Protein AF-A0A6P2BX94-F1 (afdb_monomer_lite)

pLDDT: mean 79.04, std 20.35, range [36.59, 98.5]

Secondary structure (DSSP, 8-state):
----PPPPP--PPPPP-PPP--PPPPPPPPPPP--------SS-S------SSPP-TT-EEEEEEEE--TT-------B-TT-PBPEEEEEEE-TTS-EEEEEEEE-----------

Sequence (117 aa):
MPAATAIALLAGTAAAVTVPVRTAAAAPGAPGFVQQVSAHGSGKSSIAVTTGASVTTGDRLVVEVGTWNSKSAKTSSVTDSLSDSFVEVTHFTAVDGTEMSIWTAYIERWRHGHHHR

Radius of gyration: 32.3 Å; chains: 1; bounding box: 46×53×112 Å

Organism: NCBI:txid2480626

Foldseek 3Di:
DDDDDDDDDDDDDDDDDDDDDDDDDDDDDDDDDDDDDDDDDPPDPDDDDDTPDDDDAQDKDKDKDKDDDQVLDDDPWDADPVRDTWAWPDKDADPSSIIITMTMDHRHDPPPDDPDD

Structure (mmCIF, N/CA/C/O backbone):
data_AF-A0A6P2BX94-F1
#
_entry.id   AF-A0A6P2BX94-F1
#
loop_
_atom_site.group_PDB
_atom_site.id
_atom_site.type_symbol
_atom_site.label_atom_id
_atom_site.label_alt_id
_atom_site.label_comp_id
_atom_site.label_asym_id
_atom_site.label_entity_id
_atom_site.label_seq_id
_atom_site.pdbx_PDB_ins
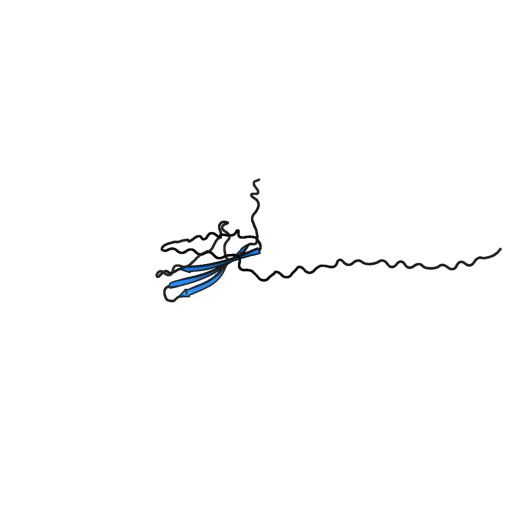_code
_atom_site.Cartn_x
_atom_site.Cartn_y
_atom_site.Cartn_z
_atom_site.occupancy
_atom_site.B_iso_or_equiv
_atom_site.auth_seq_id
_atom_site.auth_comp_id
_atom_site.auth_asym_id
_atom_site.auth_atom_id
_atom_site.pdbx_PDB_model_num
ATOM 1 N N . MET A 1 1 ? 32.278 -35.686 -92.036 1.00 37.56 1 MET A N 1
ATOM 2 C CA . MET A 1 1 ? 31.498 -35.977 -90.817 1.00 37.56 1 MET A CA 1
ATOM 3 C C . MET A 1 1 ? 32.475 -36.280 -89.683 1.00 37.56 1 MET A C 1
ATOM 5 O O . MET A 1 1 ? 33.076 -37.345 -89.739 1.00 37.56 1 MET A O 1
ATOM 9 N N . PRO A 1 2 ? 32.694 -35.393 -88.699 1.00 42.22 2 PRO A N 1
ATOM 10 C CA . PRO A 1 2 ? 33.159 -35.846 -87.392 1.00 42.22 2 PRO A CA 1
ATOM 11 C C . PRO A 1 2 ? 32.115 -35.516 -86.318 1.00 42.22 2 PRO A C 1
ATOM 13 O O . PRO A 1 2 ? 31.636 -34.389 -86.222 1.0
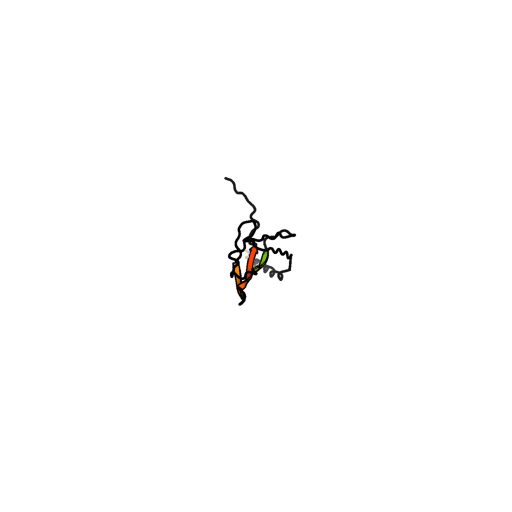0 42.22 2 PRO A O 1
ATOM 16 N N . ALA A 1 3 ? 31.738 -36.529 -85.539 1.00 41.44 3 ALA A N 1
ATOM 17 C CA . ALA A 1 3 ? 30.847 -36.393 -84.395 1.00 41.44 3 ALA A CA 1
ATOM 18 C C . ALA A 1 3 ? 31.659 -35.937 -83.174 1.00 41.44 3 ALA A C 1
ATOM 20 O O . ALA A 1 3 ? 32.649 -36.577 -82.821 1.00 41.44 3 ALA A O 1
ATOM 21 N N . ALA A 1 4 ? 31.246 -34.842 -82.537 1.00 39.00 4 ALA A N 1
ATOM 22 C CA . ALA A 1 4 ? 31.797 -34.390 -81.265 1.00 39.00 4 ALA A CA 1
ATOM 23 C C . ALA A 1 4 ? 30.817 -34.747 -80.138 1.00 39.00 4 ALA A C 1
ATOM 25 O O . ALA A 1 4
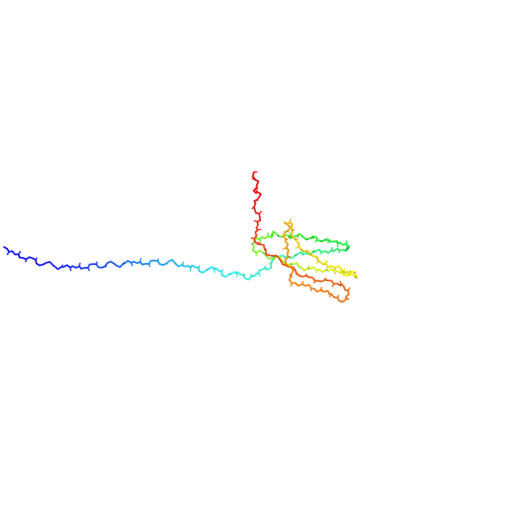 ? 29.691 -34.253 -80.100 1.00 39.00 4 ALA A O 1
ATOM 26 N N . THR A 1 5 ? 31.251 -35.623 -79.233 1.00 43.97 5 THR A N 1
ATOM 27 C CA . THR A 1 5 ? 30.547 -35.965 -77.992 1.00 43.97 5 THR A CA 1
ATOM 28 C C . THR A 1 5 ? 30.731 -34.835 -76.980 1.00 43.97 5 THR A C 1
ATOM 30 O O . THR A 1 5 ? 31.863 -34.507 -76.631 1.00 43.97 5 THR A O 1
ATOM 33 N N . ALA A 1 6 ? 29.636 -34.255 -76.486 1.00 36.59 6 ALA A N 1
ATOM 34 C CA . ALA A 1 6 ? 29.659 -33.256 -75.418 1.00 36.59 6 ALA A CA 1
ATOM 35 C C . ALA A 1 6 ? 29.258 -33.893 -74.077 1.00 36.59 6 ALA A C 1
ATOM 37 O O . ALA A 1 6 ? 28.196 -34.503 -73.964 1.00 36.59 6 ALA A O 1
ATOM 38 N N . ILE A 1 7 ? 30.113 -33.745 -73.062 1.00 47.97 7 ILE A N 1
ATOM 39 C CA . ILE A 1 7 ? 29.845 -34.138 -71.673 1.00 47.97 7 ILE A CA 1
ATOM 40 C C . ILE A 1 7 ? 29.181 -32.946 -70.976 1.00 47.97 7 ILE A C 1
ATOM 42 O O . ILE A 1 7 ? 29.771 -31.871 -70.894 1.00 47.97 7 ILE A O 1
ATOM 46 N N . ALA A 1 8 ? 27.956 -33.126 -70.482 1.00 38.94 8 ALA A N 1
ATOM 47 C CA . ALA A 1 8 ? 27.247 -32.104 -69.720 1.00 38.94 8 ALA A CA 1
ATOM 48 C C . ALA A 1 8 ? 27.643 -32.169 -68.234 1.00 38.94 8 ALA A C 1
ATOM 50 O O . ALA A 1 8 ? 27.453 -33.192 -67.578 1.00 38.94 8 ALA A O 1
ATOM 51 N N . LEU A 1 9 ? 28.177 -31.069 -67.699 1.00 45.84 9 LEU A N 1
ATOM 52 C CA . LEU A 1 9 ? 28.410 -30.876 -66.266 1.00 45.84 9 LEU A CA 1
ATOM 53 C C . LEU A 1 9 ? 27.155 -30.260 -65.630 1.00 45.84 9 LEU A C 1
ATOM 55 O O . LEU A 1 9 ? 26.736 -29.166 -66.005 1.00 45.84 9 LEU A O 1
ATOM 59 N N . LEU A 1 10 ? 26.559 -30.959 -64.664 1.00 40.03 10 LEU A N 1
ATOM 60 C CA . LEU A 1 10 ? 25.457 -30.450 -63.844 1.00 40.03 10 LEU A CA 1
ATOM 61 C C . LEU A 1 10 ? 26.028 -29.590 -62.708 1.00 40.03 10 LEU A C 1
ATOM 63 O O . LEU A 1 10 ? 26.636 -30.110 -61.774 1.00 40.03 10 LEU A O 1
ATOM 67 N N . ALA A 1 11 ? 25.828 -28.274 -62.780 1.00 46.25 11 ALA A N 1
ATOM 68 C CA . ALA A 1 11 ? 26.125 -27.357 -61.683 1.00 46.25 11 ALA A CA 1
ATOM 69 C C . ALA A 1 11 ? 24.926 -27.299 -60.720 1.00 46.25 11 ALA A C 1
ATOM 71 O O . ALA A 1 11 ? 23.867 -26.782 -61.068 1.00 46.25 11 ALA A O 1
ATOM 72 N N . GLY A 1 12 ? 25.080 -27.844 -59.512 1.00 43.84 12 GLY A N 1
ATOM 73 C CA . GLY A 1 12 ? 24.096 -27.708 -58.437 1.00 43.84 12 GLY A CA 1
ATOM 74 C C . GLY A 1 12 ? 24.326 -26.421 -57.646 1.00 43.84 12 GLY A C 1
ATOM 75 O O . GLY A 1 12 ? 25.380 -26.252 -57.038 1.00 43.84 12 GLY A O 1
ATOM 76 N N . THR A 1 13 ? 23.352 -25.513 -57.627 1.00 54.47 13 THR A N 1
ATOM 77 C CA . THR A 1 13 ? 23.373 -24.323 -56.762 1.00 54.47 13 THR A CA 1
———
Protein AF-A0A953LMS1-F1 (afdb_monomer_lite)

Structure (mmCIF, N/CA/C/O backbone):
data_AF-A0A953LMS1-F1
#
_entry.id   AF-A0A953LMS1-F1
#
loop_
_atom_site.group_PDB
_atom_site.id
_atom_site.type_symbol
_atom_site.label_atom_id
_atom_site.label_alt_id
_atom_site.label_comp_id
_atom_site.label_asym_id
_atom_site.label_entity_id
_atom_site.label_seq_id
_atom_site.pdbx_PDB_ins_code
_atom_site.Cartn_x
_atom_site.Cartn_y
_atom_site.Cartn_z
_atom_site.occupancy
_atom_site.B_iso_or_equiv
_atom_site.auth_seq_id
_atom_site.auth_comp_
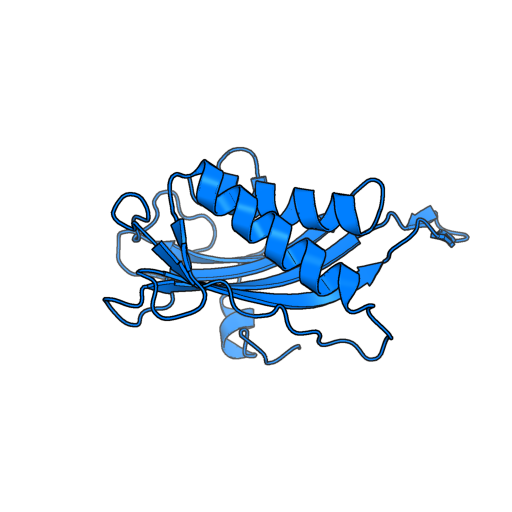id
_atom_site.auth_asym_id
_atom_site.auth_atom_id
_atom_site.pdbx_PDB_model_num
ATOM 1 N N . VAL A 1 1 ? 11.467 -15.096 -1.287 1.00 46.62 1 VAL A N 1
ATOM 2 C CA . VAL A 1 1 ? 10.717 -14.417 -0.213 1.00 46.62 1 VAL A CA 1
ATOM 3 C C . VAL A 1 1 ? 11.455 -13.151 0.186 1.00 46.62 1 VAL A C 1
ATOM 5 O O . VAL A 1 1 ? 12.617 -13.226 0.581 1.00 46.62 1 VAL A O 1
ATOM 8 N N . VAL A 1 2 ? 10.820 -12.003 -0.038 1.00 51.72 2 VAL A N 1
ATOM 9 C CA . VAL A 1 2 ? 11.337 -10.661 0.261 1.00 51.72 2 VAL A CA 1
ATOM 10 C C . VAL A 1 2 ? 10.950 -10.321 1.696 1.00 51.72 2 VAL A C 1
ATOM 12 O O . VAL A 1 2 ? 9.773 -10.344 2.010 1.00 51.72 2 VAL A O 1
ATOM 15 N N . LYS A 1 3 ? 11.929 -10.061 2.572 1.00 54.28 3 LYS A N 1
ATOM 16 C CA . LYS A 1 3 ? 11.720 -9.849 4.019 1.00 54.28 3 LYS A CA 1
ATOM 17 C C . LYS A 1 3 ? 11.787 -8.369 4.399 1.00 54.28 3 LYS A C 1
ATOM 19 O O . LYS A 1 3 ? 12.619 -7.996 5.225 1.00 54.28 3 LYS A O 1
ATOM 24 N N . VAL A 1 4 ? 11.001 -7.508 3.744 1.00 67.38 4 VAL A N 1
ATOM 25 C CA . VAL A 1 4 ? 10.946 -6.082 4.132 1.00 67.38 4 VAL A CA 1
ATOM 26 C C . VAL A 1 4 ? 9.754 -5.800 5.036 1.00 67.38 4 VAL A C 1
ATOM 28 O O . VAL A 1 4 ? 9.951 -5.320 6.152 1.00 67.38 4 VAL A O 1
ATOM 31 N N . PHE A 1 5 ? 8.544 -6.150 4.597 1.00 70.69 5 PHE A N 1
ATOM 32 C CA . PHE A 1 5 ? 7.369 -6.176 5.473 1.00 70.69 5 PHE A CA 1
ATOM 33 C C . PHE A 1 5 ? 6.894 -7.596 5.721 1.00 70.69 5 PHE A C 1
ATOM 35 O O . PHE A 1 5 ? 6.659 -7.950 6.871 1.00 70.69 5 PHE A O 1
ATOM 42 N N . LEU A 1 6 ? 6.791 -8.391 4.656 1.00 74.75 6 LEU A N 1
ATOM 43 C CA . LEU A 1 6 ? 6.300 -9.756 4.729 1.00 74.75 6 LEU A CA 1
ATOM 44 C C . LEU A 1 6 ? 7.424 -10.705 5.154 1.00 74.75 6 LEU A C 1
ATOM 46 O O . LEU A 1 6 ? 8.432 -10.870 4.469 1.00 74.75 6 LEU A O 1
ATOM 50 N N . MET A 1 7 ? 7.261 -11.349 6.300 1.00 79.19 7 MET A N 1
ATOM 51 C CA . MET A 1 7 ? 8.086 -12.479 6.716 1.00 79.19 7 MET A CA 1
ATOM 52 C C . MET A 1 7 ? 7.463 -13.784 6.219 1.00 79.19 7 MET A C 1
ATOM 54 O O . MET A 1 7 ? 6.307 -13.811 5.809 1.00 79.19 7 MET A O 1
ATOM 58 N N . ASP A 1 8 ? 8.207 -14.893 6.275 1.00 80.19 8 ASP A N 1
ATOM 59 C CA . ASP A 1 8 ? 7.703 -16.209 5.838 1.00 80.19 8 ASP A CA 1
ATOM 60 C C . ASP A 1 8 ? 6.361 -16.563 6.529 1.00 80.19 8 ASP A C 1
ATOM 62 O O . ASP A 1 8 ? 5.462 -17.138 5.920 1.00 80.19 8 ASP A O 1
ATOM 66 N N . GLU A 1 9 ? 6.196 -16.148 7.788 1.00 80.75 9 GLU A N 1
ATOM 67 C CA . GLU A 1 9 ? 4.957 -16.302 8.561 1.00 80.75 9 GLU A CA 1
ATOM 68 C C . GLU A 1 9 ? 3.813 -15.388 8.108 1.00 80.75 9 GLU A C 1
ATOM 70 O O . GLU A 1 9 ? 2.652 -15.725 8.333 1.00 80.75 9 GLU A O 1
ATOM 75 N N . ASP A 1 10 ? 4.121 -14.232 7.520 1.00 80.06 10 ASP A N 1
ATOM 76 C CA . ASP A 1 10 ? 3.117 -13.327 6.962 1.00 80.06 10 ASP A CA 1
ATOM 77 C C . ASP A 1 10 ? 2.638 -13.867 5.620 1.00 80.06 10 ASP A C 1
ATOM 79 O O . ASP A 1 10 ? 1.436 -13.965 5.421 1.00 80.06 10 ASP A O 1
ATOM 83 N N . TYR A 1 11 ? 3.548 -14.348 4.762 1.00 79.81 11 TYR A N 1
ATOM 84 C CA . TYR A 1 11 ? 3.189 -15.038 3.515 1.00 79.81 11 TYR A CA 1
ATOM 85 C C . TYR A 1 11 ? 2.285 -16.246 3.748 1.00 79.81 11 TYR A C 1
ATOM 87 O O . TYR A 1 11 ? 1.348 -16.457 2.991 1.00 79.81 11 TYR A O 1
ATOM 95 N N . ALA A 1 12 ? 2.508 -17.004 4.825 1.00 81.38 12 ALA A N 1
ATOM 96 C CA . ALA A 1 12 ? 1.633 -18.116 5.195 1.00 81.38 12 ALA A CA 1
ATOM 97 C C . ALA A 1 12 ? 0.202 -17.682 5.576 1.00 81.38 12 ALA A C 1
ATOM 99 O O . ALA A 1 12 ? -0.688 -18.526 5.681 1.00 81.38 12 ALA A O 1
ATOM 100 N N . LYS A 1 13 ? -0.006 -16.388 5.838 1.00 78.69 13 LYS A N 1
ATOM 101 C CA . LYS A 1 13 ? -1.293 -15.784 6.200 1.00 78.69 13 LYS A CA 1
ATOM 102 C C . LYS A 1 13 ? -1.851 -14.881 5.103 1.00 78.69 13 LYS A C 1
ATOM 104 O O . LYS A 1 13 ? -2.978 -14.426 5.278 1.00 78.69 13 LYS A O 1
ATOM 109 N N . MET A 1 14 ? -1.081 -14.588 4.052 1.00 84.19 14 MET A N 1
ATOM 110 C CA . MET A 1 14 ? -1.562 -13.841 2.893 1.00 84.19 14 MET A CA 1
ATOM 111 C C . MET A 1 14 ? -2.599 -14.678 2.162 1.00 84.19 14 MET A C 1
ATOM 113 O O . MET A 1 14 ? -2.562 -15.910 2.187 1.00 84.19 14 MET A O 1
———
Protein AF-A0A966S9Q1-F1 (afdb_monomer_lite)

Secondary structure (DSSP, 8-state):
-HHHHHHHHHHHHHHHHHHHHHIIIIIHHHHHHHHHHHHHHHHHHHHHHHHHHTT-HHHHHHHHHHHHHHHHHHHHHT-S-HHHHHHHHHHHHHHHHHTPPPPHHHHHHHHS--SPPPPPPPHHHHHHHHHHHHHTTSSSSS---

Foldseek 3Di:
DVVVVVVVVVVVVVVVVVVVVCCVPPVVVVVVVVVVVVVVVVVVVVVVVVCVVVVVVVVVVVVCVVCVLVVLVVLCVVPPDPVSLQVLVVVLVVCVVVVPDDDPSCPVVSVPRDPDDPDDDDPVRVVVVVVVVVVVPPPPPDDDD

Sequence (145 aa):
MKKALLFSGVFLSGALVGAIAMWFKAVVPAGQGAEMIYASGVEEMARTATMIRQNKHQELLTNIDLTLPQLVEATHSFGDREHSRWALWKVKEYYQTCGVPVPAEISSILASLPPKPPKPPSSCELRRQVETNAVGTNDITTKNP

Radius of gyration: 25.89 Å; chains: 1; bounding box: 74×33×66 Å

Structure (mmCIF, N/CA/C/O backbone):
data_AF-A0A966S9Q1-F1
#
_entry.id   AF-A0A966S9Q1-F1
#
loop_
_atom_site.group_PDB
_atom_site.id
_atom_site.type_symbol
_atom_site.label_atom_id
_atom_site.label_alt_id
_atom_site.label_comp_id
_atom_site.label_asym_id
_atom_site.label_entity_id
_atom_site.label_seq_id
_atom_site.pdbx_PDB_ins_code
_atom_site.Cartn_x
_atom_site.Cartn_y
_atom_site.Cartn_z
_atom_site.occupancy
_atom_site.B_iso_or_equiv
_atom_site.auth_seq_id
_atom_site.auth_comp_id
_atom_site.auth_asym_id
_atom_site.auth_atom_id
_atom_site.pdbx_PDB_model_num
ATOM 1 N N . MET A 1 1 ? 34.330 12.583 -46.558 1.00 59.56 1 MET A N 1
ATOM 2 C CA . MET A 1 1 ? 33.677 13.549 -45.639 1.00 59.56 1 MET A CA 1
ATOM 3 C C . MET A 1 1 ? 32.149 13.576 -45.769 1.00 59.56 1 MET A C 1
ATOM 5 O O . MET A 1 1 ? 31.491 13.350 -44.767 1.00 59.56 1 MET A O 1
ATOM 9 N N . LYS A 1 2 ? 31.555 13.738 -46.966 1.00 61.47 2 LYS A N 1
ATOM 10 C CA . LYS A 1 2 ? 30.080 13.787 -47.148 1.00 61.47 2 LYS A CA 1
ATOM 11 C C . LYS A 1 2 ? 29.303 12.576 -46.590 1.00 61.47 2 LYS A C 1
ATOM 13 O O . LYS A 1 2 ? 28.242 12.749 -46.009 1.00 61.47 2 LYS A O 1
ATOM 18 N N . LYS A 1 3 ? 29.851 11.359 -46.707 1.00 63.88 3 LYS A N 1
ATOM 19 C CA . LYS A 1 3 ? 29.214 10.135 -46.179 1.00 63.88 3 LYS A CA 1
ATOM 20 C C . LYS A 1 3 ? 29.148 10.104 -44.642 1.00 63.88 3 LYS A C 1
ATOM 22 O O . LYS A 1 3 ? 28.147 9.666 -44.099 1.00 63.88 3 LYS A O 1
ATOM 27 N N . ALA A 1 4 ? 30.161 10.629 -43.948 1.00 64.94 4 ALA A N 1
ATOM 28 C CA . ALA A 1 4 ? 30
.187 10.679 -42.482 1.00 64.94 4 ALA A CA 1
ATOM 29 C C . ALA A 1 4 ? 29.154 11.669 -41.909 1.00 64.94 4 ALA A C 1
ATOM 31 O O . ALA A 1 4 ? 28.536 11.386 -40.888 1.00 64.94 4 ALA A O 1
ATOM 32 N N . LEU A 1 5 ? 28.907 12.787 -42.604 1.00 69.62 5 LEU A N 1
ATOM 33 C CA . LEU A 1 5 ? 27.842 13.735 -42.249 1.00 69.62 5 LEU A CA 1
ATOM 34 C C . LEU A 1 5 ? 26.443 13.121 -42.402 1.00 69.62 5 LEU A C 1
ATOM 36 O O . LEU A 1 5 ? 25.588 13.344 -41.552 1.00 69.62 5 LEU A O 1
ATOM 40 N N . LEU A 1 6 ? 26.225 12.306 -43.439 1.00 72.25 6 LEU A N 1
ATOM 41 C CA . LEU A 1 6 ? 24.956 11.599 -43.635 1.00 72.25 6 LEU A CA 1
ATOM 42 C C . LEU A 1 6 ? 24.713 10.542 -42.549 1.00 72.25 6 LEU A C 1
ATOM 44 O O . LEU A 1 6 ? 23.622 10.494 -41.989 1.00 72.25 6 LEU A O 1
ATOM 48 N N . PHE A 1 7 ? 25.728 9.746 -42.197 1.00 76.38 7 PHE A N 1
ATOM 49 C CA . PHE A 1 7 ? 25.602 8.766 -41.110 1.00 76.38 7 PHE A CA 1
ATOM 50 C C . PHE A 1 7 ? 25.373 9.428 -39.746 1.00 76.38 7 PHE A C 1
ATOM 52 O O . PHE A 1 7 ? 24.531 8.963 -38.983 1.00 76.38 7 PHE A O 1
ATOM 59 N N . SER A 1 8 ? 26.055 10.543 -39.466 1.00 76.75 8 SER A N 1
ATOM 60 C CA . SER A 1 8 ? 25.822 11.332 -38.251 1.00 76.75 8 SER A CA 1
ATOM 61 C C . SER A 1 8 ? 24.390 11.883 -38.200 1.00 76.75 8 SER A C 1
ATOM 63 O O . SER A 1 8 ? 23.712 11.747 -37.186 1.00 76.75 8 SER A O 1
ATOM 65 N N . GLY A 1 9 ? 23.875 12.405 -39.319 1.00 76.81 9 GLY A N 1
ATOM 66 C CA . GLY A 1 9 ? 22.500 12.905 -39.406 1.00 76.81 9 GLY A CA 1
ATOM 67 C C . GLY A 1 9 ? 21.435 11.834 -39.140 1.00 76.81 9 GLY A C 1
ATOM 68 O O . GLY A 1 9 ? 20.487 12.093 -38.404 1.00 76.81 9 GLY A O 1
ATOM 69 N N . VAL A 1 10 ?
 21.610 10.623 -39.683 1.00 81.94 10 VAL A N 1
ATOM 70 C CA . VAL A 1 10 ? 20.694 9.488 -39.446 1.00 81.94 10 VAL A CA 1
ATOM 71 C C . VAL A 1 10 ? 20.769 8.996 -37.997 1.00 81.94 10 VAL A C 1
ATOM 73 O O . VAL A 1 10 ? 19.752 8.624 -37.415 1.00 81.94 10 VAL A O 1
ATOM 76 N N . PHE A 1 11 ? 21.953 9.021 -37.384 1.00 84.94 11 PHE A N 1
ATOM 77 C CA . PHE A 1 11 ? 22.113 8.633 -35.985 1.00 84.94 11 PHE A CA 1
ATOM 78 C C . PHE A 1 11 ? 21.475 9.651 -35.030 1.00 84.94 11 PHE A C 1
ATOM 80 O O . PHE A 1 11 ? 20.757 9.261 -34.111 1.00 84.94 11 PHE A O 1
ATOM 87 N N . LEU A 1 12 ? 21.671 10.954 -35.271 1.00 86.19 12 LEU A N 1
———
What to work on
Begin with the line that has "ATOM 102 C C" in the listing above and end after the line that has "ATOM 111 C C"; output those lines exactly.

Answer below
ATOM 102 C C . LYS A 1 13 ? -1.851 -14.881 5.103 1.00 78.69 13 LYS A C 1
ATOM 104 O O . LYS A 1 13 ? -2.978 -14.426 5.278 1.00 78.69 13 LYS A O 1
ATOM 109 N N . MET A 1 14 ? -1.081 -14.588 4.052 1.00 84.19 14 MET A N 1
ATOM 110 C CA . MET A 1 14 ? -1.562 -13.841 2.893 1.00 84.19 14 MET A CA 1
ATOM 111 C C . MET A 1 14 ? -2.599 -14.678 2.162 1.00 84.19 14 MET A C 1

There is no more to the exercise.